The inspectors completed a screening review of Revisions 34 and 35 of the Prairie Island Emergency Plan to determine whether changes identified in these revisions may have reduced the effectiveness of the licensees emergency planning.

The screening review of Revisions 34 and 35 does not constitute approval of the changes and, as such, the changes are subject to future NRC inspection to ensure that the emergency plan continues to meet NRC regulations. These activities completed one inspection sample.

b. Findings

No findings of significance were identified.

1EP6 Drill Evaluation

a. Inspection Scope

The inspectors observed the licensee perform an emergency preparedness drill on October 18, 2006. This inspection effort completed one emergency planning drill evaluation sample.

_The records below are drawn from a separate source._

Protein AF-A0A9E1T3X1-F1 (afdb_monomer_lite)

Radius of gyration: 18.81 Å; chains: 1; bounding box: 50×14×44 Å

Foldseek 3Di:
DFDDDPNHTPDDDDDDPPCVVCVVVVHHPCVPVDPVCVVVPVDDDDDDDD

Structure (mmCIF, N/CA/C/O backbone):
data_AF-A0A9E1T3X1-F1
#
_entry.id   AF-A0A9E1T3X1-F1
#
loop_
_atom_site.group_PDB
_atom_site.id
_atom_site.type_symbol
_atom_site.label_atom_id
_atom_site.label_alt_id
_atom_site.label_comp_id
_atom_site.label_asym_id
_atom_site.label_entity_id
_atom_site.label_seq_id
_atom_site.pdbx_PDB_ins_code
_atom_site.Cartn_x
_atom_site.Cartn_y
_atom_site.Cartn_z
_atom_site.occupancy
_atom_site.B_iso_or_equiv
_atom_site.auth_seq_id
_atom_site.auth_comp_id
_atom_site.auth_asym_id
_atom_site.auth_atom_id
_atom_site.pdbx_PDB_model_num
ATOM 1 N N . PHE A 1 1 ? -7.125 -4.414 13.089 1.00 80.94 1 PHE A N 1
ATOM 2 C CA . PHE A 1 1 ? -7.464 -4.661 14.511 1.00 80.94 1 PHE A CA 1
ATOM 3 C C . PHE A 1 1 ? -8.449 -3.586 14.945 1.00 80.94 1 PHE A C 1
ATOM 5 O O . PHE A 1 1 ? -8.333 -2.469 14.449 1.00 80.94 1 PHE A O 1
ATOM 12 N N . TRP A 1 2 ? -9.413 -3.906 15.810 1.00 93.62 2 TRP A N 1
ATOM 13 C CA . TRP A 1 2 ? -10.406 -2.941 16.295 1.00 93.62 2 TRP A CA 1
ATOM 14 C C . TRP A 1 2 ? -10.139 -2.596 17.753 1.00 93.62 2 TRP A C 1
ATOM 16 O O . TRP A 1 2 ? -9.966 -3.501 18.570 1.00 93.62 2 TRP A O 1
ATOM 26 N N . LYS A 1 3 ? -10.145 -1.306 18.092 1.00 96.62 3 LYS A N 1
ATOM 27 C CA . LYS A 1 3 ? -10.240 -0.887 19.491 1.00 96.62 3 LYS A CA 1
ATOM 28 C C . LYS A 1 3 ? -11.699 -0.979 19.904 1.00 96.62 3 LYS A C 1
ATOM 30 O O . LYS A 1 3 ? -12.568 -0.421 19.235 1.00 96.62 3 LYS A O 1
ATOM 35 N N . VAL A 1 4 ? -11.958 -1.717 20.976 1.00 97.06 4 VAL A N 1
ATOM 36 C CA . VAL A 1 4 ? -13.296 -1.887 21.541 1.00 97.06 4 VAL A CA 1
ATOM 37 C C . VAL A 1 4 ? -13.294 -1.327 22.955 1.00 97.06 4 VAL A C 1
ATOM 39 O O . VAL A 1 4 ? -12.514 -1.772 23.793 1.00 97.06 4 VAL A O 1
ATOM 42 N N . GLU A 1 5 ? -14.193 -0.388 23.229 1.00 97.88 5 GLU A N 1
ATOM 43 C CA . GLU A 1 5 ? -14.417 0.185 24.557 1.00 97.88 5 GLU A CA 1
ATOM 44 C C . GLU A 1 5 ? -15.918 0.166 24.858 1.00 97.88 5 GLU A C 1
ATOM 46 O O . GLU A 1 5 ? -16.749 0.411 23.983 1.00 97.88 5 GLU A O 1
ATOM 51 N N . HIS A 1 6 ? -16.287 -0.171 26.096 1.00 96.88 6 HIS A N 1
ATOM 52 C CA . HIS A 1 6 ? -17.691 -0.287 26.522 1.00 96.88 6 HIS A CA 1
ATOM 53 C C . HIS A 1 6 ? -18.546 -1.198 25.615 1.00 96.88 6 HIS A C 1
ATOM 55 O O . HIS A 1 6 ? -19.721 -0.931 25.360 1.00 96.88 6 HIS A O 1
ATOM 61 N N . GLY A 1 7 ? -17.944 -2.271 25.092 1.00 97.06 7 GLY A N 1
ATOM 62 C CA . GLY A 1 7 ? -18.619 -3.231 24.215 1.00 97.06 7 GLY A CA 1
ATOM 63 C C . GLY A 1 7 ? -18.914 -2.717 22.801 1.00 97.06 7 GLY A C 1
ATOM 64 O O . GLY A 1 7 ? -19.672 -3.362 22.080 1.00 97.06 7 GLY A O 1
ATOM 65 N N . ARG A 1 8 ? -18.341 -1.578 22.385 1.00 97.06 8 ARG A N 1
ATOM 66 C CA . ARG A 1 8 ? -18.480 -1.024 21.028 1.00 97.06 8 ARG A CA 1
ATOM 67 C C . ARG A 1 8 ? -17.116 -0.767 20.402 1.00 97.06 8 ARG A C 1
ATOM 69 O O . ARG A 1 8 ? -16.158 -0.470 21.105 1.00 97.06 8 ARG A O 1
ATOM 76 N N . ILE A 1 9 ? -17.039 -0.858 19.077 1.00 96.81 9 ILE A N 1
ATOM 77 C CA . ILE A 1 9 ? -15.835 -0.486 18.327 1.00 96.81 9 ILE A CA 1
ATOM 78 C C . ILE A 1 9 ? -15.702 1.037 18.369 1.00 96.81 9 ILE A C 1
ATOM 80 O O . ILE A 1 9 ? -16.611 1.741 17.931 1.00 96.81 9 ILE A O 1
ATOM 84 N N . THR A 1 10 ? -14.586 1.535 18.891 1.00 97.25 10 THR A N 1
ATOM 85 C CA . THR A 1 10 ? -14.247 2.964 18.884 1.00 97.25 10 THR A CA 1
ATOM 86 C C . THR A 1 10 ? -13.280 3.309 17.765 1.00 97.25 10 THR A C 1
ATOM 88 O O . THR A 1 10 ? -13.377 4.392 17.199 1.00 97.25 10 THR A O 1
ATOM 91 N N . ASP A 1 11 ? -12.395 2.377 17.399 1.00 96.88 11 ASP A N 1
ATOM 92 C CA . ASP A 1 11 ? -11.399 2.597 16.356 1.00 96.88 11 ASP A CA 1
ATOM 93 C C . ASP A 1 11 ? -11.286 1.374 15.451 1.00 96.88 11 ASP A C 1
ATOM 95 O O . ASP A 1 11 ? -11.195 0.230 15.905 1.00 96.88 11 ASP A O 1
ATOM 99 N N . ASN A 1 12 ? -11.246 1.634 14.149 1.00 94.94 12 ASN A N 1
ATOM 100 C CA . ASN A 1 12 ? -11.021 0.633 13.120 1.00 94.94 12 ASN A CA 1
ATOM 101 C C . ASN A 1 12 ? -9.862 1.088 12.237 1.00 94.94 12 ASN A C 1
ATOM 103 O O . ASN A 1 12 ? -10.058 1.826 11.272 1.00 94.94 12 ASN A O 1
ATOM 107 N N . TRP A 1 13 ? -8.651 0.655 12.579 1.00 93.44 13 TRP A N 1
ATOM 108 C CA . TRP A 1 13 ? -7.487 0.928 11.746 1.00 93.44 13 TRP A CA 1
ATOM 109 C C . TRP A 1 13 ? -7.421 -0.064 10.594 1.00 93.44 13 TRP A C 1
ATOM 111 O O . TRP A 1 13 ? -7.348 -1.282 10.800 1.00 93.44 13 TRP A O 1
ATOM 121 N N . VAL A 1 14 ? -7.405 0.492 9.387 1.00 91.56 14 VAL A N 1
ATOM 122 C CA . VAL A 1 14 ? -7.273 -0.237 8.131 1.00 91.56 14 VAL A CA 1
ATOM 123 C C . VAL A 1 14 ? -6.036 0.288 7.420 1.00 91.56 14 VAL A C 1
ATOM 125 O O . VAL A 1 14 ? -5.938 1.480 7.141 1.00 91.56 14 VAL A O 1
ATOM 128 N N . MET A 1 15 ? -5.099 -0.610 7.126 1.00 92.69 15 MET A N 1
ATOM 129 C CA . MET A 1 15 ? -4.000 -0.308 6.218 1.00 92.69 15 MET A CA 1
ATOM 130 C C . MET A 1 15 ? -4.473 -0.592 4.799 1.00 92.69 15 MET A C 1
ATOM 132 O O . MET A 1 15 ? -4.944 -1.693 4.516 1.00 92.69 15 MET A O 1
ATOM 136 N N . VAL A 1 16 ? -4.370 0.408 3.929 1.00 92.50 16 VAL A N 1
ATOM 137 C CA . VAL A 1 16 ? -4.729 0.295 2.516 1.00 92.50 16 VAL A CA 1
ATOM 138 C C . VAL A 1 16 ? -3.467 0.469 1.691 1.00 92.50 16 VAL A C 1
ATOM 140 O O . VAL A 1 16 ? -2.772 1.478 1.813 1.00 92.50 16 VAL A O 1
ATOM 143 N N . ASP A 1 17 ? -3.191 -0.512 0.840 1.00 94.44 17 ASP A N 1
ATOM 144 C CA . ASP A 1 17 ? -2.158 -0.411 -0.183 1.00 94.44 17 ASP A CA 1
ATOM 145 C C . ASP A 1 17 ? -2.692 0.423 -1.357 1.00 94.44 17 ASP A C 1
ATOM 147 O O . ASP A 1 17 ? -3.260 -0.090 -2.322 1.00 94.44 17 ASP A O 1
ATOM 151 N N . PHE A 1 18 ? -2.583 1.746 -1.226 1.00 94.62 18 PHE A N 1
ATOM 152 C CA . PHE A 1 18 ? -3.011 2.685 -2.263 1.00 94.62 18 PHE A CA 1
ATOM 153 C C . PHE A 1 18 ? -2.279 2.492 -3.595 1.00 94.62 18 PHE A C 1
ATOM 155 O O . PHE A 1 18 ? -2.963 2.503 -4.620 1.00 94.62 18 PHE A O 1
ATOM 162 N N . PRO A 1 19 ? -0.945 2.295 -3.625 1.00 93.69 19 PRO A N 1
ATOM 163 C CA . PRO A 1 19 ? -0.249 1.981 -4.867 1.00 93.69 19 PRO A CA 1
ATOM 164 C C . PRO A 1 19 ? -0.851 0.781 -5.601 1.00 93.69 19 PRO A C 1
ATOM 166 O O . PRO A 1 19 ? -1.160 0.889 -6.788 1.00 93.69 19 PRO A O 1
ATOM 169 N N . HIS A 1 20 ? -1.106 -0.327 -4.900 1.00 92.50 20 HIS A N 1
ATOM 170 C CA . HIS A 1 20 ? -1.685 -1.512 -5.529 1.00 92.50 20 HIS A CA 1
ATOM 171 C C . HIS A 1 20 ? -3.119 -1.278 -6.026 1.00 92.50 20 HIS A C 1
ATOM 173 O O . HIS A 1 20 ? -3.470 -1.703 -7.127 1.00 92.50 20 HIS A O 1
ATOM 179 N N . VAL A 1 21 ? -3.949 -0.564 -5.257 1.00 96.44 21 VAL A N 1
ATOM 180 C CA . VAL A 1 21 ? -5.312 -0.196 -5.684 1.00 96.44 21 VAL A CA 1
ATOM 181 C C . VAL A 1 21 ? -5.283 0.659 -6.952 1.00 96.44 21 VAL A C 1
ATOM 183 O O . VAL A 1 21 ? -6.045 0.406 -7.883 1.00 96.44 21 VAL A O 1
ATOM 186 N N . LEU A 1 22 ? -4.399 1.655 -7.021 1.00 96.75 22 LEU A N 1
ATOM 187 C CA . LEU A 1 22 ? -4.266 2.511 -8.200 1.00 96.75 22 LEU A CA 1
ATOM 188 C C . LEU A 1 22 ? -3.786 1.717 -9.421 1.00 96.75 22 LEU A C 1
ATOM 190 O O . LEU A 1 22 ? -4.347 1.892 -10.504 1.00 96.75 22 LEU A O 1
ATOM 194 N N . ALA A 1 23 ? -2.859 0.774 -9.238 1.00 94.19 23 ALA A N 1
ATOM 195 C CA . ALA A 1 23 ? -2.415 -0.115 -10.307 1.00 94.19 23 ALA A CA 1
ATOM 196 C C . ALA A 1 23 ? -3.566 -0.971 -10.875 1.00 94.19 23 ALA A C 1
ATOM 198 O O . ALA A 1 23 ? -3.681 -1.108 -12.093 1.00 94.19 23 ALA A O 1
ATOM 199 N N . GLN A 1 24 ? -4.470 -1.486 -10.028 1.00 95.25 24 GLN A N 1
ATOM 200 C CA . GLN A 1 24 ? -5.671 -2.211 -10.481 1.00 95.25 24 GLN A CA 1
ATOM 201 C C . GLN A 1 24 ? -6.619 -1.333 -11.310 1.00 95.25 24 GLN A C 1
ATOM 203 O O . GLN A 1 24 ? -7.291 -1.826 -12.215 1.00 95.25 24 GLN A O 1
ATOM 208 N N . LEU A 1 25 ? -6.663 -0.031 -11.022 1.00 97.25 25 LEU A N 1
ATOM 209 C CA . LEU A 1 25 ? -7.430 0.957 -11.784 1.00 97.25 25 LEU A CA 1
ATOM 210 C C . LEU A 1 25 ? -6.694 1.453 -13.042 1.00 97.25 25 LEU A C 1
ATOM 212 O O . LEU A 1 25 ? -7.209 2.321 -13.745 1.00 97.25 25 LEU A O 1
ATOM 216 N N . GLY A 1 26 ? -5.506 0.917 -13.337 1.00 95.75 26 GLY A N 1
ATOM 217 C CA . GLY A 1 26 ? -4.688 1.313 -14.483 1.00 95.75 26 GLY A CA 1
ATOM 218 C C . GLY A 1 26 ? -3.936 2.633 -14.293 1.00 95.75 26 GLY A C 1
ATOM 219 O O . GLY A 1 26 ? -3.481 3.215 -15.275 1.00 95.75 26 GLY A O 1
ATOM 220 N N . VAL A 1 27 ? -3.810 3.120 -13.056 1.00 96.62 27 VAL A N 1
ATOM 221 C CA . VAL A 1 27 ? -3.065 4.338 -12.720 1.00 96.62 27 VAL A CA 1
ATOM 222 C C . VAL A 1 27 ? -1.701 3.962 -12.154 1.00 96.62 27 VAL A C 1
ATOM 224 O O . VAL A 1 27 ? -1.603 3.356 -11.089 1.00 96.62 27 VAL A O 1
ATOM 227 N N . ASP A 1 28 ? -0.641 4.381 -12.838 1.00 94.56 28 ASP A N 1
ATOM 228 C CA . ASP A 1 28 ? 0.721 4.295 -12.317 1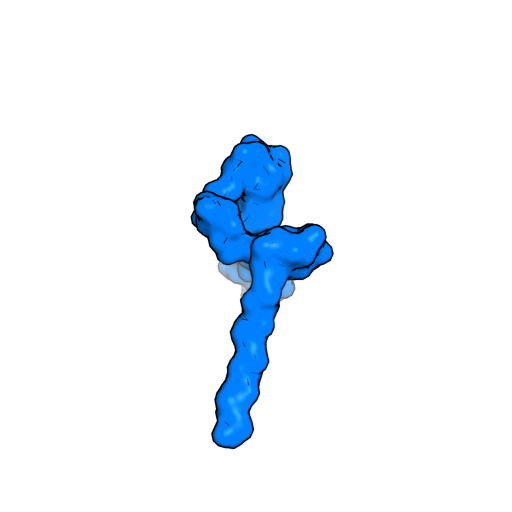.00 94.56 28 ASP A CA 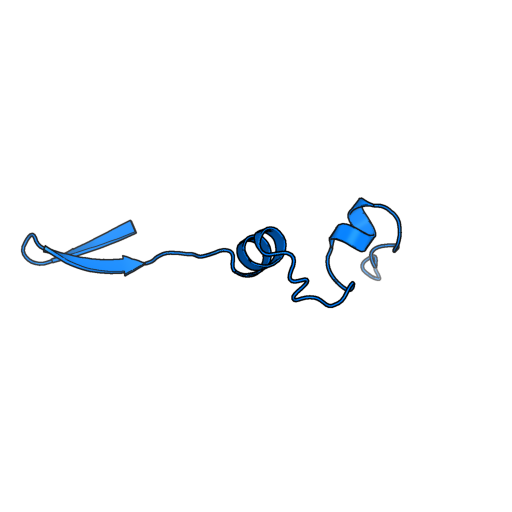1
ATOM 229 C C . ASP A 1 28 ? 1.049 5.540 -11.477 1.00 94.56 28 ASP A C 1
ATOM 231 O O . ASP A 1 28 ? 1.336 6.616 -12.004 1.00 94.56 28 ASP A O 1
ATOM 235 N N . VAL A 1 29 ? 1.002 5.391 -10.150 1.00 95.62 29 VAL A N 1
ATOM 236 C CA . VAL A 1 29 ? 1.286 6.477 -9.196 1.00 95.62 29 VAL A CA 1
ATOM 237 C C . VAL A 1 29 ? 2.775 6.836 -9.115 1.00 95.62 29 VAL A C 1
ATOM 239 O O . VAL A 1 29 ? 3.123 7.896 -8.595 1.00 95.62 29 VAL A O 1
ATOM 242 N N . PHE A 1 30 ? 3.656 5.981 -9.639 1.00 94.12 30 PHE A N 1
ATOM 243 C CA . PHE A 1 30 ? 5.103 6.187 -9.637 1.00 94.12 30 PHE A CA 1
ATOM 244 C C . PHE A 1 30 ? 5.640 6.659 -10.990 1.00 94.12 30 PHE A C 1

The inspectors observed activities in the Technical Support Center and Operations Support Center and attended the post-drill critique on October 19, 2006. The focus of the inspectors activities was to note any weaknesses and deficiencies in the drill performance and ensure that the licensee evaluators noted the same weaknesses and deficiencies and entered them into the corrective action program. The inspectors placed emphasis on observations regarding event classification, notifications, protective action recommendations, and site evacuation and accountability activities. Key documents used by the inspectors in conducting this inspection are listed in the Attachment to this report.

b. Findings

No findings of significance were identified.

Cornerstone: Occupational Radiation Safety

2OS1 Access Control to Radiologically Significant Areas (71121.01)

.1 Review of Licensee Performance Indicators (PI) for the Occupational Exposure

Cornerstone

a. Inspection Scope

The inspectors reviewed the licensees occupational exposure control cornerstone PIs to determine whether or not the conditions surrounding the PIs had been evaluated, and identified problems had been entered into the corrective action program for resolution.

This review represented one inspection sample.

b. Findings

No findings of significance were identified.

.2 Plant Walk-downs and Radiation Work Permit Reviews

a. Inspection Scope

The inspectors reviewed licensee controls and surveys in the following two radiologically significant work areas within radiation areas, high radiation areas, and airborne radioactivity areas in the plant, and reviewed work packages, which included associated licensee controls and surveys of these areas, to determine if radiological controls including surveys, postings, and barricades were acceptable:

  • in-service inspection and radiography.

This review represented one inspection sample.

The inspectors reviewed the radiation work permit (RWPs) and work packages used to access these two areas, and other high radiation work areas, to identify the work control instructions and control barriers that had been specified. Electronic dosimeter alarm set points for both integrated dose and dose rate were evaluated for conformity with survey indications and plant policy. Workers were interviewed to verify that they were aware of the actions required when their electronic dosimeters noticeably malfunctioned or alarmed. This review represented one inspection sample.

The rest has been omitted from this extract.